Within this invention the term “metal oxide” is used to include for a specific metal any of its metal oxides, any of its metal hydroxides, any of its metal oxide hydrates and mixtures thereof. According to this invention the metal oxide of the coating layer is based on a different metal as the metallic substrate itself. Some metallic substrates form natural oxides under ambient conditions. These natural metal oxides, however, do not provide sufficient corrosion stability or mechanical stiffness to the metallic substrate. The most prominent example is aluminium which forms an aluminium oxide/hydroxide coating of a few nanometre thickness when coming into contact with oxygen and/or humidity.

For the avoidance of doubt, such layer of natural oxides formed on a metallic substrate under ambient condition, is not considered to be a surface treatment of the metallic substrate in accordance with the present invention.

In one embodiment, the substrate is an aluminium substrate coated with silicon oxide or molybdenum oxide as first coating layer and silicon oxide as second coating layer.

In further embodiments the coating layer contains the metal oxide, preferably silicon oxide, more preferably silicon dioxide, in an amount of at least 60 wt.-%, further preferably at least 70 wt.-%, further preferably at least 80 wt.-%, further preferably at least 95 wt.-%, each based on the total weight of the metal oxide or silicon oxide containing coating.

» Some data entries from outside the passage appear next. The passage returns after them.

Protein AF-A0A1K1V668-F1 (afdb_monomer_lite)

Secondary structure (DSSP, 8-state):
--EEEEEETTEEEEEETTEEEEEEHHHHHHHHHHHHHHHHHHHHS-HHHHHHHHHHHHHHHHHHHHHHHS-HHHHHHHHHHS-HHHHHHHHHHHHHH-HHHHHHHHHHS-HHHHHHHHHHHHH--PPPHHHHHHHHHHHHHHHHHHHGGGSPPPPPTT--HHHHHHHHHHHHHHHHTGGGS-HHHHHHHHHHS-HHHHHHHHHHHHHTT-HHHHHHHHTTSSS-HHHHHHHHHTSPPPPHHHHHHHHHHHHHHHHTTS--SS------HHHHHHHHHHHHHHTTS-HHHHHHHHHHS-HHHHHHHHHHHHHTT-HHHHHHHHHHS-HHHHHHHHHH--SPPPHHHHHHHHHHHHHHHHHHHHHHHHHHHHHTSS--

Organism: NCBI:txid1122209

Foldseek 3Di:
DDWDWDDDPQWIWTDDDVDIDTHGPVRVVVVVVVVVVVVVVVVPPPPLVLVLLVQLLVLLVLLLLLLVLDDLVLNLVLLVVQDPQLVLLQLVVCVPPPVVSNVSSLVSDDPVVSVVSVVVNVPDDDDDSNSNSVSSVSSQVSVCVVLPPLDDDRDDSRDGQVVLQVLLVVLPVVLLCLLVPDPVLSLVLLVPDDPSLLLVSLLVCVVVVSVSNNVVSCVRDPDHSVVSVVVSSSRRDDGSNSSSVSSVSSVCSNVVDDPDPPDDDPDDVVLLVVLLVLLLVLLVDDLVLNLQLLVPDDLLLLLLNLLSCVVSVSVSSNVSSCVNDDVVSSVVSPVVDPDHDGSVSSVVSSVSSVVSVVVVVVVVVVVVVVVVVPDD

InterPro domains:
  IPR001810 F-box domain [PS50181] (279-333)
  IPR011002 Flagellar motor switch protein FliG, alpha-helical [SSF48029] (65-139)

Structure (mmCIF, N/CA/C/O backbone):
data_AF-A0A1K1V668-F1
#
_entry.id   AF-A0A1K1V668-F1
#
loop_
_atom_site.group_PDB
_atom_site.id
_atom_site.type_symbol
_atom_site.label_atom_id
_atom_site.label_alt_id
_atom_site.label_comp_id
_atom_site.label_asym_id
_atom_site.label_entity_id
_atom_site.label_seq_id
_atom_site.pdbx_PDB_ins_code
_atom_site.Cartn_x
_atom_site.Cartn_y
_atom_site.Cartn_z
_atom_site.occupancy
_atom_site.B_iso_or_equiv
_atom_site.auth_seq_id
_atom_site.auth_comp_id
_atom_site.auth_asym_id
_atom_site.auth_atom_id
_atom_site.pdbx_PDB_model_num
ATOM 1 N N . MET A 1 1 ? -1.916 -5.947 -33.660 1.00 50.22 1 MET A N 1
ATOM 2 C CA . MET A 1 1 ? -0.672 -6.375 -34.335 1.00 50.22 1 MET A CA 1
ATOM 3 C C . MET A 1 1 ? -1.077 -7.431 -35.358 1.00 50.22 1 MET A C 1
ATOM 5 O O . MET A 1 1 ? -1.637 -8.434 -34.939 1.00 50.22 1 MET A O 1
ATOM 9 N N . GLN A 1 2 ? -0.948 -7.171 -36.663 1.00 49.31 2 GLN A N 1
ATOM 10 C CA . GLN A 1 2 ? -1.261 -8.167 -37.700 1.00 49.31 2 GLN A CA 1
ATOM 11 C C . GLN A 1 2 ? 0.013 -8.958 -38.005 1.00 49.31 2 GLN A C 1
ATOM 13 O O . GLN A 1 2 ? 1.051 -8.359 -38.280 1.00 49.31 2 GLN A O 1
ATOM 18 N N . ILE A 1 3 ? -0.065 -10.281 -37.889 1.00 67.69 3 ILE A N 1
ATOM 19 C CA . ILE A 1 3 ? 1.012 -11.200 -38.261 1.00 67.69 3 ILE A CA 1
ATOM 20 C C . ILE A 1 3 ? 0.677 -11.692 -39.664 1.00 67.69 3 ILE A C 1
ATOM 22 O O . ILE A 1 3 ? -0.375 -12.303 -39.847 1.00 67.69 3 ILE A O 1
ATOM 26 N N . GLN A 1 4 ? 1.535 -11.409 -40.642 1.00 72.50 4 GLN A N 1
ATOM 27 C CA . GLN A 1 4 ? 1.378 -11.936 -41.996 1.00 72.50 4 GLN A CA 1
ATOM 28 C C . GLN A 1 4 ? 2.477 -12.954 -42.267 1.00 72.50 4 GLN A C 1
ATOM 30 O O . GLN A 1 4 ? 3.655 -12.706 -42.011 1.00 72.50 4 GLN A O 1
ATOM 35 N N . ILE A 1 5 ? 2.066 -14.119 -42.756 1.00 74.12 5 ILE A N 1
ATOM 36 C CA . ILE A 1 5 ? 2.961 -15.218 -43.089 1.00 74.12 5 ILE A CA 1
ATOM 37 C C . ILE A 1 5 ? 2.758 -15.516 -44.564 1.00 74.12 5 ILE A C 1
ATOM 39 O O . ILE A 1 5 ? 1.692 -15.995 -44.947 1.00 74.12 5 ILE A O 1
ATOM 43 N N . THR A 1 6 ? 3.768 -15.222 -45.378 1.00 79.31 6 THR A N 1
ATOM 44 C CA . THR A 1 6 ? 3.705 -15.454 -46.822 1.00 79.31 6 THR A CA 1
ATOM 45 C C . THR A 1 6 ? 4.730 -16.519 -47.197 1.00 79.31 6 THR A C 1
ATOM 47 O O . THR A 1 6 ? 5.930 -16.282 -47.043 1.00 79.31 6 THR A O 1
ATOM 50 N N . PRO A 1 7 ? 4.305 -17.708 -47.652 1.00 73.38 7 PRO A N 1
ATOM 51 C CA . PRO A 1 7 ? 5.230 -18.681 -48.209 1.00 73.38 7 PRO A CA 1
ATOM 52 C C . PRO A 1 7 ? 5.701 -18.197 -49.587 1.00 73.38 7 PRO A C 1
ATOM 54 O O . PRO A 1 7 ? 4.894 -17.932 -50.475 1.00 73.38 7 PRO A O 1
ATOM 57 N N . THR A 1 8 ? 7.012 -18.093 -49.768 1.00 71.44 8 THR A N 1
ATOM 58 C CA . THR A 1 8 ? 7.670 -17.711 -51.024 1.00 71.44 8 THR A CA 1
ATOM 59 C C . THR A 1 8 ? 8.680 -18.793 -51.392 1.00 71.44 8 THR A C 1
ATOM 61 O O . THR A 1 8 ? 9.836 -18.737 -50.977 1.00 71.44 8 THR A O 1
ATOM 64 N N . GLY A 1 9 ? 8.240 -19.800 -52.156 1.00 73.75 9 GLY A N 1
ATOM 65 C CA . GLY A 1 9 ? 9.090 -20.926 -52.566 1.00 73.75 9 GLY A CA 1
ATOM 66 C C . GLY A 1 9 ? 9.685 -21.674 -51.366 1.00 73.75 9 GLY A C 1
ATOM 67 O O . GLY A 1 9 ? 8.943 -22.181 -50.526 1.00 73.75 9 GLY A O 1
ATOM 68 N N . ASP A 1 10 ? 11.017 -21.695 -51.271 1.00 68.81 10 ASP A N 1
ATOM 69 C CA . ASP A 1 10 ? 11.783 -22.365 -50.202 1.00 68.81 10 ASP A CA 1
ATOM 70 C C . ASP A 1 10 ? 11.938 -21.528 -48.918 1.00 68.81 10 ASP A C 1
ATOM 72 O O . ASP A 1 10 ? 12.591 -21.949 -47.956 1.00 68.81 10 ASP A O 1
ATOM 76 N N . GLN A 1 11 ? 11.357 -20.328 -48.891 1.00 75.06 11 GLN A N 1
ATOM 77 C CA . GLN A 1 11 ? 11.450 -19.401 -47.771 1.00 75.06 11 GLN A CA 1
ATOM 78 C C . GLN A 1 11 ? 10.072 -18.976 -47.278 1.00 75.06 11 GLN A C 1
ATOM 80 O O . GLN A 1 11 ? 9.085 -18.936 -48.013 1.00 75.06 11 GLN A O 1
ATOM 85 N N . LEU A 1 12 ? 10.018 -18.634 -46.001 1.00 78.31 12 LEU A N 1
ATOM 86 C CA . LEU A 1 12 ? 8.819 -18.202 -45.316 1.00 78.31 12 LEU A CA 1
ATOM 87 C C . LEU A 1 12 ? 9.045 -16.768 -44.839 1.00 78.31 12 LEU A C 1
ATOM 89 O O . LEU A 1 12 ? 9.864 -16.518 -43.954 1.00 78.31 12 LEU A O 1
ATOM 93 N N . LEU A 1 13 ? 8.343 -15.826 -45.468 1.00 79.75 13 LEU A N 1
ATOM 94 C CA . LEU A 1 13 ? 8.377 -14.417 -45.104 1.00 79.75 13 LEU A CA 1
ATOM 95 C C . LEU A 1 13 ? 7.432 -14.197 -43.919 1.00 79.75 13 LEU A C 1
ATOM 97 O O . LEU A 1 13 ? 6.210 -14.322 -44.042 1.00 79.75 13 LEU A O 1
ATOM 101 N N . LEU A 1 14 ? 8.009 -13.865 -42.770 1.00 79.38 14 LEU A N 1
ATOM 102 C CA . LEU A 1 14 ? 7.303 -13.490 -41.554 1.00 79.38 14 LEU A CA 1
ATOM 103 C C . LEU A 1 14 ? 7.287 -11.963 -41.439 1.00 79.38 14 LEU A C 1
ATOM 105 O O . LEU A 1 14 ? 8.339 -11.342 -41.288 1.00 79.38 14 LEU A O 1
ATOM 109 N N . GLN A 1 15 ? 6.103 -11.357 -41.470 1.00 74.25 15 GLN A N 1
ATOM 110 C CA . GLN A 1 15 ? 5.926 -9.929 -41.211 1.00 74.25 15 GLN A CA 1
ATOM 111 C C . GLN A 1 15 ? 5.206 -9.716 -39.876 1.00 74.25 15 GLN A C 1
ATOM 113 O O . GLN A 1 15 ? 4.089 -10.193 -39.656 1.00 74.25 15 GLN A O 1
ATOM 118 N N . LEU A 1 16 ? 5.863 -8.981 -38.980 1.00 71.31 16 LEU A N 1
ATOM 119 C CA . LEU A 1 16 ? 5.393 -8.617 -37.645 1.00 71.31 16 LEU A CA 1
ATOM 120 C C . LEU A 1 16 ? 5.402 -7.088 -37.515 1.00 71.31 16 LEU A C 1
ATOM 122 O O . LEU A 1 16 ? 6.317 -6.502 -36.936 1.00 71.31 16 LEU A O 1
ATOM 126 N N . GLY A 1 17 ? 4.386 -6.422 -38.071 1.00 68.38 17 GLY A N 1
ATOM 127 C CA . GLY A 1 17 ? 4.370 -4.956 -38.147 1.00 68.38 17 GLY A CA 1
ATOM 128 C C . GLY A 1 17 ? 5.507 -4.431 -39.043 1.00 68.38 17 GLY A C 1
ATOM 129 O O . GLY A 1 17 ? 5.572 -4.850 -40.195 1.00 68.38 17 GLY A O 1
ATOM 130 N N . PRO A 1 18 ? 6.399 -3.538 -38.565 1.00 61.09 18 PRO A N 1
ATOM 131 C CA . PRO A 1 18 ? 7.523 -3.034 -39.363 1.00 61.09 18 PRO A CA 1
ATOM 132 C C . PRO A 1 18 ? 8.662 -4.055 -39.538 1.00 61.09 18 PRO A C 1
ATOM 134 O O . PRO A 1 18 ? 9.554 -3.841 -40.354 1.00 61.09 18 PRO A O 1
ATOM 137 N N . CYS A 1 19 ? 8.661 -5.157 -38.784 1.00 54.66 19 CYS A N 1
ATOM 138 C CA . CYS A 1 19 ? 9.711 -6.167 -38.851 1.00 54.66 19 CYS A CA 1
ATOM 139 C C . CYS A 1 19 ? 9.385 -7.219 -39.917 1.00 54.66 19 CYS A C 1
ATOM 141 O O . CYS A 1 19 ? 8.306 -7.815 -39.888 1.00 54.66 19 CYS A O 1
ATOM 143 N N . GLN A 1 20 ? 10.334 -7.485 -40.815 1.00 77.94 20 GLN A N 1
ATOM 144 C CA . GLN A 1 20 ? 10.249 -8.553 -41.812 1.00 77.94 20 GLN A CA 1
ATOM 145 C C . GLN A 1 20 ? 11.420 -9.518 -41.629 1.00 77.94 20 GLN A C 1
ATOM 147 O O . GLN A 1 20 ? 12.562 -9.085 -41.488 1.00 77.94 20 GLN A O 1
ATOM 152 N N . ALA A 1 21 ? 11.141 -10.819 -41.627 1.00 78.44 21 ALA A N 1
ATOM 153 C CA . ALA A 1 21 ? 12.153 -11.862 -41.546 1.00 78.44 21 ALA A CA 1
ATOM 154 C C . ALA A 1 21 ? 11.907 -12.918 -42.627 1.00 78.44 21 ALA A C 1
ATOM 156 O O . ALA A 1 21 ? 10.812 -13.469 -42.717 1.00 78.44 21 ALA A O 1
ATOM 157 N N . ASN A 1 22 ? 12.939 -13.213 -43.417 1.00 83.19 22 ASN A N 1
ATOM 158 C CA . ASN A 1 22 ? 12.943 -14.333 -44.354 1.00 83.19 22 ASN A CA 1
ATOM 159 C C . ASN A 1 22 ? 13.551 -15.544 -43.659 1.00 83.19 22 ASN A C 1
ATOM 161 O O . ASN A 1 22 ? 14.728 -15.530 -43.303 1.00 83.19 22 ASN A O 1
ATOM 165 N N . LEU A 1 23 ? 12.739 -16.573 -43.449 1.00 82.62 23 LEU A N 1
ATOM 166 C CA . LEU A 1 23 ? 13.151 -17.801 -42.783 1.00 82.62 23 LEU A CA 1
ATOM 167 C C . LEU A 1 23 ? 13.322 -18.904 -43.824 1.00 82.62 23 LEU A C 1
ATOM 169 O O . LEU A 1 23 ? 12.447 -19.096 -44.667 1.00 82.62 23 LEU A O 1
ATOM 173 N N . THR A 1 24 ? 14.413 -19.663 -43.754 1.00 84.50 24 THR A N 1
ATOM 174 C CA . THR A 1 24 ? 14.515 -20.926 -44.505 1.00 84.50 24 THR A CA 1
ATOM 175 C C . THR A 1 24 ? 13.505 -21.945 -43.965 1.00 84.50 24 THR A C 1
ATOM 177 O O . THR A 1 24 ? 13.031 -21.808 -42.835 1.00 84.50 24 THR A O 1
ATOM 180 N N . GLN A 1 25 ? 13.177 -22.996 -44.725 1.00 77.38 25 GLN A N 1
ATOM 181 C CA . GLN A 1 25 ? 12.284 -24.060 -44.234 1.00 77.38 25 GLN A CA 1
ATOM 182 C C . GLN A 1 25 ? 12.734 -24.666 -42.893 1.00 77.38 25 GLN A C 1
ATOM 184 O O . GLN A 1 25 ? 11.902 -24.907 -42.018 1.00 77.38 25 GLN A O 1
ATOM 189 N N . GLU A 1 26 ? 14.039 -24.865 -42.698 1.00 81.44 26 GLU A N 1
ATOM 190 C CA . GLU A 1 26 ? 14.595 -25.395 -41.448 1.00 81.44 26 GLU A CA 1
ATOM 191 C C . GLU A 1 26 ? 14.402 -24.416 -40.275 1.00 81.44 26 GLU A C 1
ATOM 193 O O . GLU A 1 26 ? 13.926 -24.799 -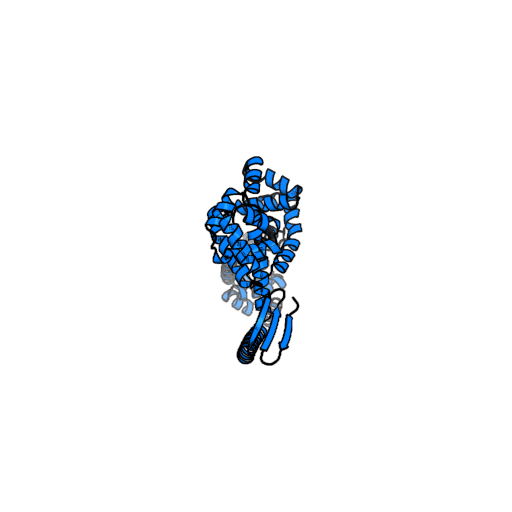39.204 1.00 81.44 26 GLU A O 1
ATOM 198 N N . GLN A 1 27 ? 14.670 -23.123 -40.494 1.00 79.75 27 GLN A N 1
ATOM 199 C CA . GLN A 1 27 ? 14.453 -22.069 -39.495 1.00 79.75 27 GLN A CA 1
ATOM 200 C C . GLN A 1 27 ? 12.968 -21.878 -39.170 1.00 79.75 27 GLN A C 1
ATOM 202 O O . GLN A 1 27 ? 12.607 -21.675 -38.010 1.00 79.75 27 GLN A O 1
ATOM 207 N N . ALA A 1 28 ? 12.096 -21.978 -40.173 1.00 77.38 28 ALA A N 1
ATOM 208 C CA . ALA A 1 28 ? 10.653 -21.946 -39.991 1.00 77.38 28 ALA A CA 1
ATOM 209 C C . ALA A 1 28 ? 10.157 -23.159 -39.184 1.00 77.38 28 ALA A C 1
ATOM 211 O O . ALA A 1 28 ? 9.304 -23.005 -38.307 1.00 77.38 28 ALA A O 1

In other embodiments the remaining compounds up to 100 wt.-% in the metal oxide coating layer, comprise or consist of a further metal oxide different from silicon oxide leading to a mixed metal oxide layer surrounding the flaky metal substrate. In another embodiments, the remaining compounds up to 100 wt.-% in the metal oxide coating layer, comprise or consist of organic material thus forming a hybrid metal oxide/organic coating layer.

In certain embodiments this organic material comprises or consists of organic oligomers and/or polymers. That is to say, the metal oxide coating, can be formed as a hybrid layer of metal oxide coating and organic oligomers and/or organic polymers, which preferably penetrate each other. Such kind of hybrid coatings can be made by simultaneous formation of metal oxide coating, (preferably by a sol-gel synthesis) and the formation of a polymer or oligomer. Thus, the hybrid layer is preferably an essentially homogeneous layer in which the metal oxide coating, and organic oligomer(s) and/or organic polymer(s) are essentially uniformly distributed within the coating. Metal effect pigments coated with such hybrid layers are disclosed in EP 1812519 B1 or in WO 2016/120015 A1. Such hybrid layers enhance the mechanical properties of the coating layer.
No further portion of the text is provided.